[Records drawn from a dataset]
= Beginning of Section =
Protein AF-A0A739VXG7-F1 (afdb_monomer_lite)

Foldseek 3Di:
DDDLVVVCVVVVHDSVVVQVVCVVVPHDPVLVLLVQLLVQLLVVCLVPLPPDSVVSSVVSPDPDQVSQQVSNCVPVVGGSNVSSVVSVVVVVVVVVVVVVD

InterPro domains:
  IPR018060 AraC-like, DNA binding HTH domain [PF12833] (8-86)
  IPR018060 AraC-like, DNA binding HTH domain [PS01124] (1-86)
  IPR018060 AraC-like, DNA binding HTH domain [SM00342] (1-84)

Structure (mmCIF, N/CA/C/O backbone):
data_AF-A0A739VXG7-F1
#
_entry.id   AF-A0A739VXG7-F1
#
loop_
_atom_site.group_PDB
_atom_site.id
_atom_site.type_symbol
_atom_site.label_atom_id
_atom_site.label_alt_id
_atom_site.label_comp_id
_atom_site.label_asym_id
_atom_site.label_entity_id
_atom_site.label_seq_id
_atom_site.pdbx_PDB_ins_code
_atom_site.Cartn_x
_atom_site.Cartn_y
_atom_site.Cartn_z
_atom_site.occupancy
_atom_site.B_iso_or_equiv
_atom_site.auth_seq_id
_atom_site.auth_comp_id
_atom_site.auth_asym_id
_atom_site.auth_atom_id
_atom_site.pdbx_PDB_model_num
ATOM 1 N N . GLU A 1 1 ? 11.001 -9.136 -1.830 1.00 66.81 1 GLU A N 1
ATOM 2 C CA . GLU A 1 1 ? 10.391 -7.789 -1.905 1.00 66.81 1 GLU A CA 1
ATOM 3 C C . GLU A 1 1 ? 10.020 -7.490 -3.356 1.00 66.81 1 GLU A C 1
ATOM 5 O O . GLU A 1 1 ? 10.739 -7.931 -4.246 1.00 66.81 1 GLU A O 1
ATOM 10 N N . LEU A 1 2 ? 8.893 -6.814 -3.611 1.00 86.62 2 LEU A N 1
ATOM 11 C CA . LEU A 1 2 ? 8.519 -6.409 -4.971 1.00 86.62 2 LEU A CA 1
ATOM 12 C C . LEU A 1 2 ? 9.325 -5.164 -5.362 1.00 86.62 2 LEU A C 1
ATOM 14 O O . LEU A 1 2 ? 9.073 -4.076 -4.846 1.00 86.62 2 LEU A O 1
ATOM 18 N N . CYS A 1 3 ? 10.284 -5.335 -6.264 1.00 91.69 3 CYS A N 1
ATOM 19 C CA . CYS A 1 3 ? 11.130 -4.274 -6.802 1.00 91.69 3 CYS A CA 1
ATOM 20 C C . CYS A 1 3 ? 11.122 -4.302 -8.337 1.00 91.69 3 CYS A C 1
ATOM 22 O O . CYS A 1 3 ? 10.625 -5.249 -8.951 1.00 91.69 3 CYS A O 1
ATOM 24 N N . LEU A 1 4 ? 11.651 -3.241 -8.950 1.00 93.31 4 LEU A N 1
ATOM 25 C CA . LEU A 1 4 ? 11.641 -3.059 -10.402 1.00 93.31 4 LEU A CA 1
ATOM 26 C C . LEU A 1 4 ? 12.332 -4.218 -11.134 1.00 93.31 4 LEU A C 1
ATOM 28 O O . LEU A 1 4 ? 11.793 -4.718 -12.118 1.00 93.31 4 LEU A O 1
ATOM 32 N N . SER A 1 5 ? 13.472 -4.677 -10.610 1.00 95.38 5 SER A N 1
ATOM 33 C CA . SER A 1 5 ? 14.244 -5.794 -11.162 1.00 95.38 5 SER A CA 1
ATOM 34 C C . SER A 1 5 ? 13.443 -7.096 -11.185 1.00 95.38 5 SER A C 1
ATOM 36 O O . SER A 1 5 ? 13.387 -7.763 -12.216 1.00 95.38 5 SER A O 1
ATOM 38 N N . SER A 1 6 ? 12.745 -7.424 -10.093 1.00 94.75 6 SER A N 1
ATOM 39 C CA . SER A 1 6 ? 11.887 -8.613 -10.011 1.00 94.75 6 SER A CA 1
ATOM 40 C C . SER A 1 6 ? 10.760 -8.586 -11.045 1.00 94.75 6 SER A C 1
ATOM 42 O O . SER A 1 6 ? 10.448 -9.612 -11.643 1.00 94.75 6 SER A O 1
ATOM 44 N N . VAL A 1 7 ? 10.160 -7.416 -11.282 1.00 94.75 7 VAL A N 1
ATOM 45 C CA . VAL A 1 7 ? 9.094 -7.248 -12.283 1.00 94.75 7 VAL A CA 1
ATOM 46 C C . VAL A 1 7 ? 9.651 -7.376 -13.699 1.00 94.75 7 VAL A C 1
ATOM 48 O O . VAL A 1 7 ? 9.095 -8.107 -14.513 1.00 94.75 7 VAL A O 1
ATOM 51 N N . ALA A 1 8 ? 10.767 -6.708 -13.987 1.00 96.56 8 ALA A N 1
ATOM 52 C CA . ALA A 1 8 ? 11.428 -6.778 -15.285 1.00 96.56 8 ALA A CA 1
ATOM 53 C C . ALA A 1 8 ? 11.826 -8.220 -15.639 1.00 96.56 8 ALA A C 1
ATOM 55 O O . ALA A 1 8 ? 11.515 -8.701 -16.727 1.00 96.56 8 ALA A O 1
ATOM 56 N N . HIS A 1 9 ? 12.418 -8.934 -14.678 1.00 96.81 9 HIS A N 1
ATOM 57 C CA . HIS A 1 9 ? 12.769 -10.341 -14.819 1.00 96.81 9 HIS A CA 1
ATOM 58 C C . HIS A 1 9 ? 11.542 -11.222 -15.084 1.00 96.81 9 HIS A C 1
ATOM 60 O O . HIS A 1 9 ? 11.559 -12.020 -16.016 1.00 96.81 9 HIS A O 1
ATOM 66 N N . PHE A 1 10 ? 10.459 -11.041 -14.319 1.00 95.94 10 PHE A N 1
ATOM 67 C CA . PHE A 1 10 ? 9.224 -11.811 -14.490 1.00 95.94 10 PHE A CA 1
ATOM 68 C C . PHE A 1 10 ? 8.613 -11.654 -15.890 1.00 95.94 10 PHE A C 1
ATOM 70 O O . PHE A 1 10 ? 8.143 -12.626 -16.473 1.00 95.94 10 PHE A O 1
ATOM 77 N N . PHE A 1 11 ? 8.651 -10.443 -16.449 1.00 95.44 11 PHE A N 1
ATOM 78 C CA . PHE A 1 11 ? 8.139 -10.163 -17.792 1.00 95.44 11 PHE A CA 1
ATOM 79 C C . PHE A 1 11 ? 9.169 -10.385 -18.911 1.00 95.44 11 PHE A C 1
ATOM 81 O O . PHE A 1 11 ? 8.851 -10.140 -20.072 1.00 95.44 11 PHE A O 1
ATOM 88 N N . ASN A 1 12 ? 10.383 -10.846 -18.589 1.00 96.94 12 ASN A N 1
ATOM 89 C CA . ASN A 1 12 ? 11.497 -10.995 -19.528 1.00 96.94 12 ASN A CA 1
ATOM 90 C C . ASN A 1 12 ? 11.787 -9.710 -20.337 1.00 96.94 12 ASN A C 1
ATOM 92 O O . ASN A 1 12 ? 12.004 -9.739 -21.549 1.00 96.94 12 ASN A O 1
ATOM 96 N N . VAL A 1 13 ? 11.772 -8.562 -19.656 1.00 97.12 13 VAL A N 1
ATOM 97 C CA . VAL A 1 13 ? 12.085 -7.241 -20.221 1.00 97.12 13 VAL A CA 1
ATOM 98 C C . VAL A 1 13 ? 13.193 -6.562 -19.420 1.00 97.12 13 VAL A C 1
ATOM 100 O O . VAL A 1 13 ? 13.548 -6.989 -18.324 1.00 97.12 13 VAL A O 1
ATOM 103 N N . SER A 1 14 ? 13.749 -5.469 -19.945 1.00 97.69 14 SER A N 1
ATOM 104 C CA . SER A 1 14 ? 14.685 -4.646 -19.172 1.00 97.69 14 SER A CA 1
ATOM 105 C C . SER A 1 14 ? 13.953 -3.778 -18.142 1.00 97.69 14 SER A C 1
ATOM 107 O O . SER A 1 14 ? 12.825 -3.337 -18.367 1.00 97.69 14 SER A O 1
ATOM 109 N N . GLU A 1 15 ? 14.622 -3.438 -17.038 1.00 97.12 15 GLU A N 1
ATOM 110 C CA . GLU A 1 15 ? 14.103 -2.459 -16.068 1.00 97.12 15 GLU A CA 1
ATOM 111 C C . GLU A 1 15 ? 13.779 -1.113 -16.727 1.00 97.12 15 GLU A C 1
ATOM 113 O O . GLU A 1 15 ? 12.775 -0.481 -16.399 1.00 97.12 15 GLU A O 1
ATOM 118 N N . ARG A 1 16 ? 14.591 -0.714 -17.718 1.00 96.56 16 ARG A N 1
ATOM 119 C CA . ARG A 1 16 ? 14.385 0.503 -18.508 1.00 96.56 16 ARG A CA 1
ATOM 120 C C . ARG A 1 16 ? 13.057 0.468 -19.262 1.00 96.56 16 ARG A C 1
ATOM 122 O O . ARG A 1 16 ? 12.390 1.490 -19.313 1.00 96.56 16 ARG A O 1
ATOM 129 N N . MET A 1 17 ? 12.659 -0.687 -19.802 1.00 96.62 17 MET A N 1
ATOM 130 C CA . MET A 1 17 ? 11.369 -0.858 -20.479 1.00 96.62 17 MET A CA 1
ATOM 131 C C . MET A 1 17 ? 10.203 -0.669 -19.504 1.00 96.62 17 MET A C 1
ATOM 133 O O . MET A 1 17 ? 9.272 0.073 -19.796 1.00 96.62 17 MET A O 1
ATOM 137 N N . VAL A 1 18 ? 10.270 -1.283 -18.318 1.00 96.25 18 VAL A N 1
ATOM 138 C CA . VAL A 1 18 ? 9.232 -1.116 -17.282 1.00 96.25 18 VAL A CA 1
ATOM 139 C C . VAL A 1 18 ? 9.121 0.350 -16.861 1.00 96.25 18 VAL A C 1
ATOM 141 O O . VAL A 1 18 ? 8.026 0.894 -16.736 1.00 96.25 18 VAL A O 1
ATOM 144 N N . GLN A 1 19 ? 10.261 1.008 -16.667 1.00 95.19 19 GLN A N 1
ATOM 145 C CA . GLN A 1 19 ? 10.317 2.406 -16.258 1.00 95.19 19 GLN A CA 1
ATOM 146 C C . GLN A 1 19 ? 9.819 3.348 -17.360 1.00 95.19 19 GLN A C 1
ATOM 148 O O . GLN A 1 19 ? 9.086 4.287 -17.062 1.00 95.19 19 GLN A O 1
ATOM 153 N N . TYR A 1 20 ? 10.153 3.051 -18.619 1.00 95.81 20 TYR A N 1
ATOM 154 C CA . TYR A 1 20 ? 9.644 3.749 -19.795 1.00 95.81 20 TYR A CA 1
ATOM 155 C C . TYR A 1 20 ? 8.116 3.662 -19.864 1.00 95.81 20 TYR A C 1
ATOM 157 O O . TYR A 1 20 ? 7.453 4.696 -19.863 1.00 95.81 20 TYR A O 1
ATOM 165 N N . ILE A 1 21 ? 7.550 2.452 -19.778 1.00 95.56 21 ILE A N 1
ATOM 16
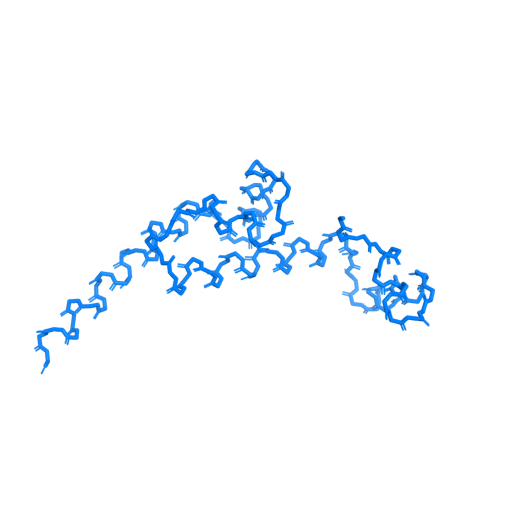6 C CA . ILE A 1 21 ? 6.094 2.244 -19.770 1.00 95.56 21 ILE A CA 1
ATOM 167 C C . ILE A 1 21 ? 5.430 3.072 -18.668 1.00 95.56 21 ILE A C 1
ATOM 169 O O . ILE A 1 21 ? 4.455 3.760 -18.931 1.00 95.56 21 ILE A O 1
ATOM 173 N N . LEU A 1 22 ? 5.952 3.047 -17.438 1.00 95.69 22 LEU A N 1
ATOM 174 C CA . LEU A 1 22 ? 5.377 3.824 -16.337 1.00 95.69 22 LEU A CA 1
ATOM 175 C C . LEU A 1 22 ? 5.509 5.343 -16.539 1.00 95.69 22 LEU A C 1
ATOM 177 O O . LEU A 1 22 ? 4.620 6.093 -16.129 1.00 95.69 22 LEU A O 1
ATOM 181 N N . SER A 1 23 ? 6.588 5.798 -17.183 1.00 94.44 23 SER A N 1
ATOM 182 C CA . SER A 1 23 ? 6.806 7.216 -17.477 1.00 94.44 23 SER A CA 1
ATOM 183 C C . SER A 1 23 ? 5.831 7.781 -18.510 1.00 94.44 23 SER A C 1
ATOM 185 O O . SER A 1 23 ? 5.436 8.934 -18.359 1.00 94.44 23 SER A O 1
ATOM 187 N N . GLU A 1 24 ? 5.347 6.969 -19.458 1.00 96.94 24 GLU A N 1
ATOM 188 C CA . GLU A 1 24 ? 4.277 7.362 -20.396 1.00 96.94 24 GLU A CA 1
ATOM 189 C C . GLU A 1 24 ? 2.974 7.735 -19.661 1.00 96.94 24 GLU A C 1
ATOM 191 O O . GLU A 1 24 ? 2.182 8.539 -20.146 1.00 96.94 24 GLU A O 1
ATOM 196 N N . TYR A 1 25 ? 2.776 7.214 -18.444 1.00 95.75 25 TYR A N 1
ATOM 197 C CA . TYR A 1 25 ? 1.651 7.559 -17.568 1.00 95.75 25 TYR A CA 1
ATOM 198 C C . TYR A 1 25 ? 2.018 8.566 -16.467 1.00 95.75 25 TYR A C 1
ATOM 200 O O . TYR A 1 25 ? 1.189 8.856 -15.607 1.00 95.75 25 TYR A O 1
ATOM 208 N N . ASN A 1 26 ? 3.247 9.093 -16.460 1.00 95.25 26 ASN A N 1
ATOM 209 C CA . ASN A 1 26 ? 3.788 9.945 -15.395 1.00 95.25 26 ASN A CA 1
ATOM 210 C C . ASN A 1 26 ? 3.735 9.284 -13.996 1.00 95.25 26 ASN A C 1
ATOM 212 O O . ASN A 1 26 ? 3.467 9.933 -12.982 1.00 95.25 26 ASN A O 1
ATOM 216 N N . ILE A 1 27 ? 3.977 7.970 -13.929 1.00 95.06 27 ILE A N 1
ATOM 217 C CA . ILE A 1 27 ? 3.927 7.185 -12.690 1.00 95.06 27 ILE A CA 1
ATOM 218 C C . ILE A 1 27 ? 5.335 6.722 -12.302 1.00 95.06 27 ILE A C 1
ATOM 220 O O . ILE A 1 27 ? 6.086 6.180 -13.107 1.00 95.06 27 ILE A O 1
ATOM 224 N N . LYS A 1 28 ? 5.697 6.868 -11.023 1.00 94.69 28 LYS A N 1
ATOM 225 C CA . LYS A 1 28 ? 6.895 6.229 -10.455 1.00 94.69 28 LYS A CA 1
ATOM 226 C C . LYS A 1 28 ? 6.568 4.801 -10.025 1.00 94.69 28 LYS A C 1
ATOM 228 O O . LYS A 1 28 ? 5.519 4.565 -9.432 1.00 94.69 28 LYS A O 1
ATOM 233 N N . PHE A 1 29 ? 7.489 3.856 -10.224 1.00 94.38 29 PHE A N 1
ATOM 234 C CA . PHE A 1 29 ? 7.297 2.451 -9.822 1.00 94.38 29 PHE A CA 1
ATOM 235 C C . PHE A 1 29 ? 6.909 2.295 -8.344 1.00 94.38 29 PHE A C 1
ATOM 237 O O . PHE A 1 29 ? 5.973 1.572 -8.013 1.00 94.38 29 PHE A O 1
ATOM 244 N N . SER A 1 30 ? 7.592 3.012 -7.448 1.00 92.75 30 SER A N 1
ATOM 245 C CA . SER A 1 30 ? 7.281 2.997 -6.015 1.00 92.75 30 SER A CA 1
ATOM 246 C C . SER A 1 30 ? 5.861 3.483 -5.721 1.00 92.75 30 SER A C 1
ATOM 248 O O . SER A 1 30 ? 5.186 2.913 -4.865 1.00 92.75 30 SER A O 1
ATOM 250 N N . ASP A 1 31 ? 5.395 4.504 -6.443 1.00 93.94 31 ASP A N 1
ATOM 251 C CA . ASP A 1 31 ? 4.042 5.033 -6.298 1.00 93.94 31 ASP A CA 1
ATOM 252 C C . ASP A 1 31 ? 2.992 4.085 -6.871 1.00 93.94 31 ASP A C 1
ATOM 254 O O . ASP A 1 31 ? 1.952 3.907 -6.237 1.00 93.94 31 ASP A O 1
ATOM 258 N N . PHE A 1 32 ? 3.285 3.425 -7.997 1.00 95.06 32 PHE A N 1
ATOM 259 C CA . PHE A 1 32 ? 2.443 2.373 -8.569 1.00 95.06 32 PHE A CA 1
ATOM 260 C C . PHE A 1 32 ? 2.226 1.232 -7.571 1.00 95.06 32 PHE A C 1
ATOM 262 O O . PHE A 1 32 ? 1.090 0.897 -7.240 1.00 95.06 32 PHE A O 1
ATOM 269 N N . VAL A 1 33 ? 3.314 0.685 -7.022 1.00 95.12 33 VAL A N 1
ATOM 270 C CA . VAL A 1 33 ? 3.244 -0.400 -6.037 1.00 95.12 33 VAL A CA 1
ATOM 271 C C . VAL A 1 33 ? 2.502 0.054 -4.780 1.00 95.12 33 VAL A C 1
ATOM 273 O O . VAL A 1 33 ? 1.645 -0.667 -4.278 1.00 95.12 33 VAL A O 1
ATOM 276 N N . ALA A 1 34 ? 2.785 1.254 -4.271 1.00 95.19 34 ALA A N 1
ATOM 277 C CA . ALA A 1 34 ? 2.091 1.793 -3.104 1.00 95.19 34 ALA A CA 1
ATOM 278 C C . ALA A 1 34 ? 0.580 1.973 -3.343 1.00 95.19 34 ALA A C 1
ATOM 280 O O . ALA A 1 34 ? -0.216 1.657 -2.456 1.00 95.19 34 ALA A O 1
ATOM 281 N N . ASN A 1 35 ? 0.178 2.443 -4.530 1.00 96.06 35 ASN A N 1
ATOM 282 C CA . ASN A 1 35 ? -1.229 2.544 -4.928 1.00 96.06 35 ASN A CA 1
ATOM 283 C C . ASN A 1 35 ? -1.894 1.168 -4.925 1.00 96.06 35 ASN A C 1
ATOM 285 O O . ASN A 1 35 ? -2.948 1.000 -4.311 1.00 96.06 35 ASN A O 1
ATOM 289 N N . GLU A 1 36 ? -1.254 0.181 -5.548 1.00 96.75 36 GLU A N 1
ATOM 290 C CA . GLU A 1 36 ? -1.813 -1.160 -5.670 1.00 96.75 36 GLU A CA 1
ATOM 291 C C . GLU A 1 36 ? -1.953 -1.850 -4.308 1.00 96.75 36 GLU A C 1
ATOM 293 O O . GLU A 1 36 ? -3.008 -2.400 -3.992 1.00 9
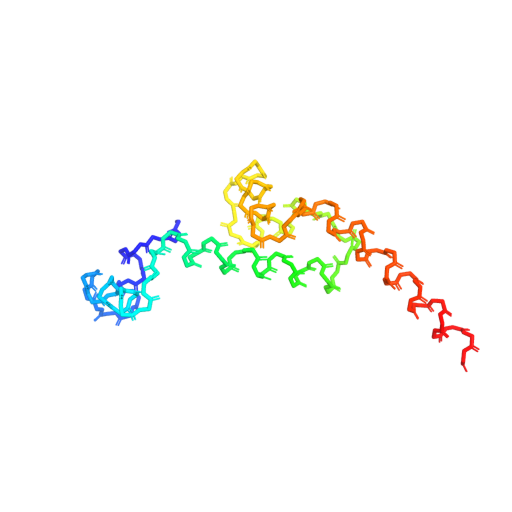6.75 36 GLU A O 1
ATOM 298 N N . ARG A 1 37 ? -0.954 -1.719 -3.427 1.00 97.81 37 ARG A N 1
ATOM 299 C CA . ARG A 1 37 ? -1.041 -2.211 -2.042 1.00 97.81 37 ARG A CA 1
ATOM 300 C C . ARG A 1 37 ? -2.186 -1.557 -1.265 1.00 97.81 37 ARG A C 1
ATOM 302 O O . ARG A 1 37 ? -2.910 -2.244 -0.549 1.00 97.81 37 ARG A O 1
ATOM 309 N N . CYS A 1 38 ? -2.384 -0.242 -1.409 1.00 98.44 38 CYS A N 1
ATOM 310 C CA . CYS A 1 38 ? -3.501 0.451 -0.756 1.00 98.44 38 CYS A CA 1
ATOM 311 C C . CYS A 1 38 ? -4.859 -0.017 -1.298 1.00 98.44 38 CYS A C 1
ATOM 313 O O . CYS A 1 38 ? -5.788 -0.213 -0.516 1.00 98.44 38 CYS A O 1
ATOM 315 N N . ARG A 1 39 ? -4.965 -0.237 -2.614 1.00 98.38 39 ARG A N 1
ATOM 316 C CA . ARG A 1 39 ? -6.171 -0.763 -3.267 1.00 98.38 39 ARG A CA 1
ATOM 317 C C . ARG A 1 39 ? -6.523 -2.157 -2.748 1.00 98.38 39 ARG A C 1
ATOM 319 O O . ARG A 1 39 ? -7.667 -2.397 -2.368 1.00 98.38 39 ARG A O 1
ATOM 326 N N . LEU A 1 40 ? -5.539 -3.056 -2.684 1.00 98.38 40 LEU A N 1
ATOM 327 C CA . LEU A 1 40 ? -5.708 -4.406 -2.139 1.00 98.38 40 LEU A CA 1
ATOM 328 C C . LEU A 1 40 ? -6.137 -4.374 -0.668 1.00 98.38 40 LEU A C 1
ATOM 330 O O . LEU A 1 40 ? -7.087 -5.066 -0.302 1.00 98.38 40 LEU A O 1
ATOM 334 N N . LEU A 1 41 ? -5.507 -3.522 0.147 1.00 98.69 41 LEU A N 1
ATOM 335 C CA . LEU A 1 41 ? -5.855 -3.356 1.559 1.00 98.69 41 LEU A CA 1
ATOM 336 C C . LEU A 1 41 ? -7.294 -2.862 1.743 1.00 98.69 41 LEU A C 1
ATOM 338 O O . 
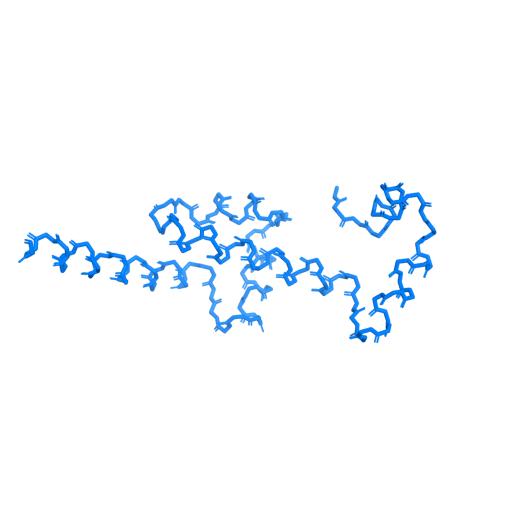LEU A 1 41 ? -8.037 -3.424 2.544 1.00 98.69 41 LEU A O 1
ATOM 342 N N . ALA A 1 42 ? -7.715 -1.855 0.975 1.00 98.62 42 ALA A N 1
ATOM 343 C CA . ALA A 1 42 ? -9.085 -1.353 1.025 1.00 98.62 42 ALA A CA 1
ATOM 344 C C . ALA A 1 42 ? -10.096 -2.449 0.654 1.00 98.62 42 ALA A C 1
ATOM 346 O O . ALA A 1 42 ? -11.071 -2.647 1.376 1.00 98.62 42 ALA A O 1
ATOM 347 N N . ASN A 1 43 ? -9.832 -3.209 -0.414 1.00 98.38 43 ASN A N 1
ATOM 348 C CA . ASN A 1 43 ? -10.681 -4.326 -0.835 1.00 98.38 43 ASN A CA 1
ATOM 349 C C . ASN A 1 43 ? -10.792 -5.412 0.238 1.00 98.38 43 ASN A C 1
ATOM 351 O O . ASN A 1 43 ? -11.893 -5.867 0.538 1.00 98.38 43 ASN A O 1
= End of Section =
--- Prompt ---
The answer is the lines above from the one with "ATOM 153 N N" to the one with "ATOM 167 C C", set down exactly, with no pictures.

--- Task answer ---
ATOM 153 N N . TYR A 1 20 ? 10.153 3.051 -18.619 1.00 95.81 20 TYR A N 1
ATOM 154 C CA . TYR A 1 20 ? 9.644 3.749 -19.795 1.00 95.81 20 TYR A CA 1
ATOM 155 C C . TYR A 1 20 ? 8.116 3.662 -19.864 1.00 95.81 20 TYR A C 1
ATOM 157 O O . TYR A 1 20 ? 7.453 4.696 -19.863 1.00 95.81 20 TYR A O 1
ATOM 165 N N . ILE A 1 21 ? 7.550 2.452 -19.778 1.00 95.56 21 ILE A N 1
ATOM 16
6 C CA . ILE A 1 21 ? 6.094 2.244 -19.770 1.00 95.56 21 ILE A CA 1
ATOM 167 C C . ILE A 1 21 ? 5.430 3.072 -18.668 1.00 95.56 21 ILE A C 1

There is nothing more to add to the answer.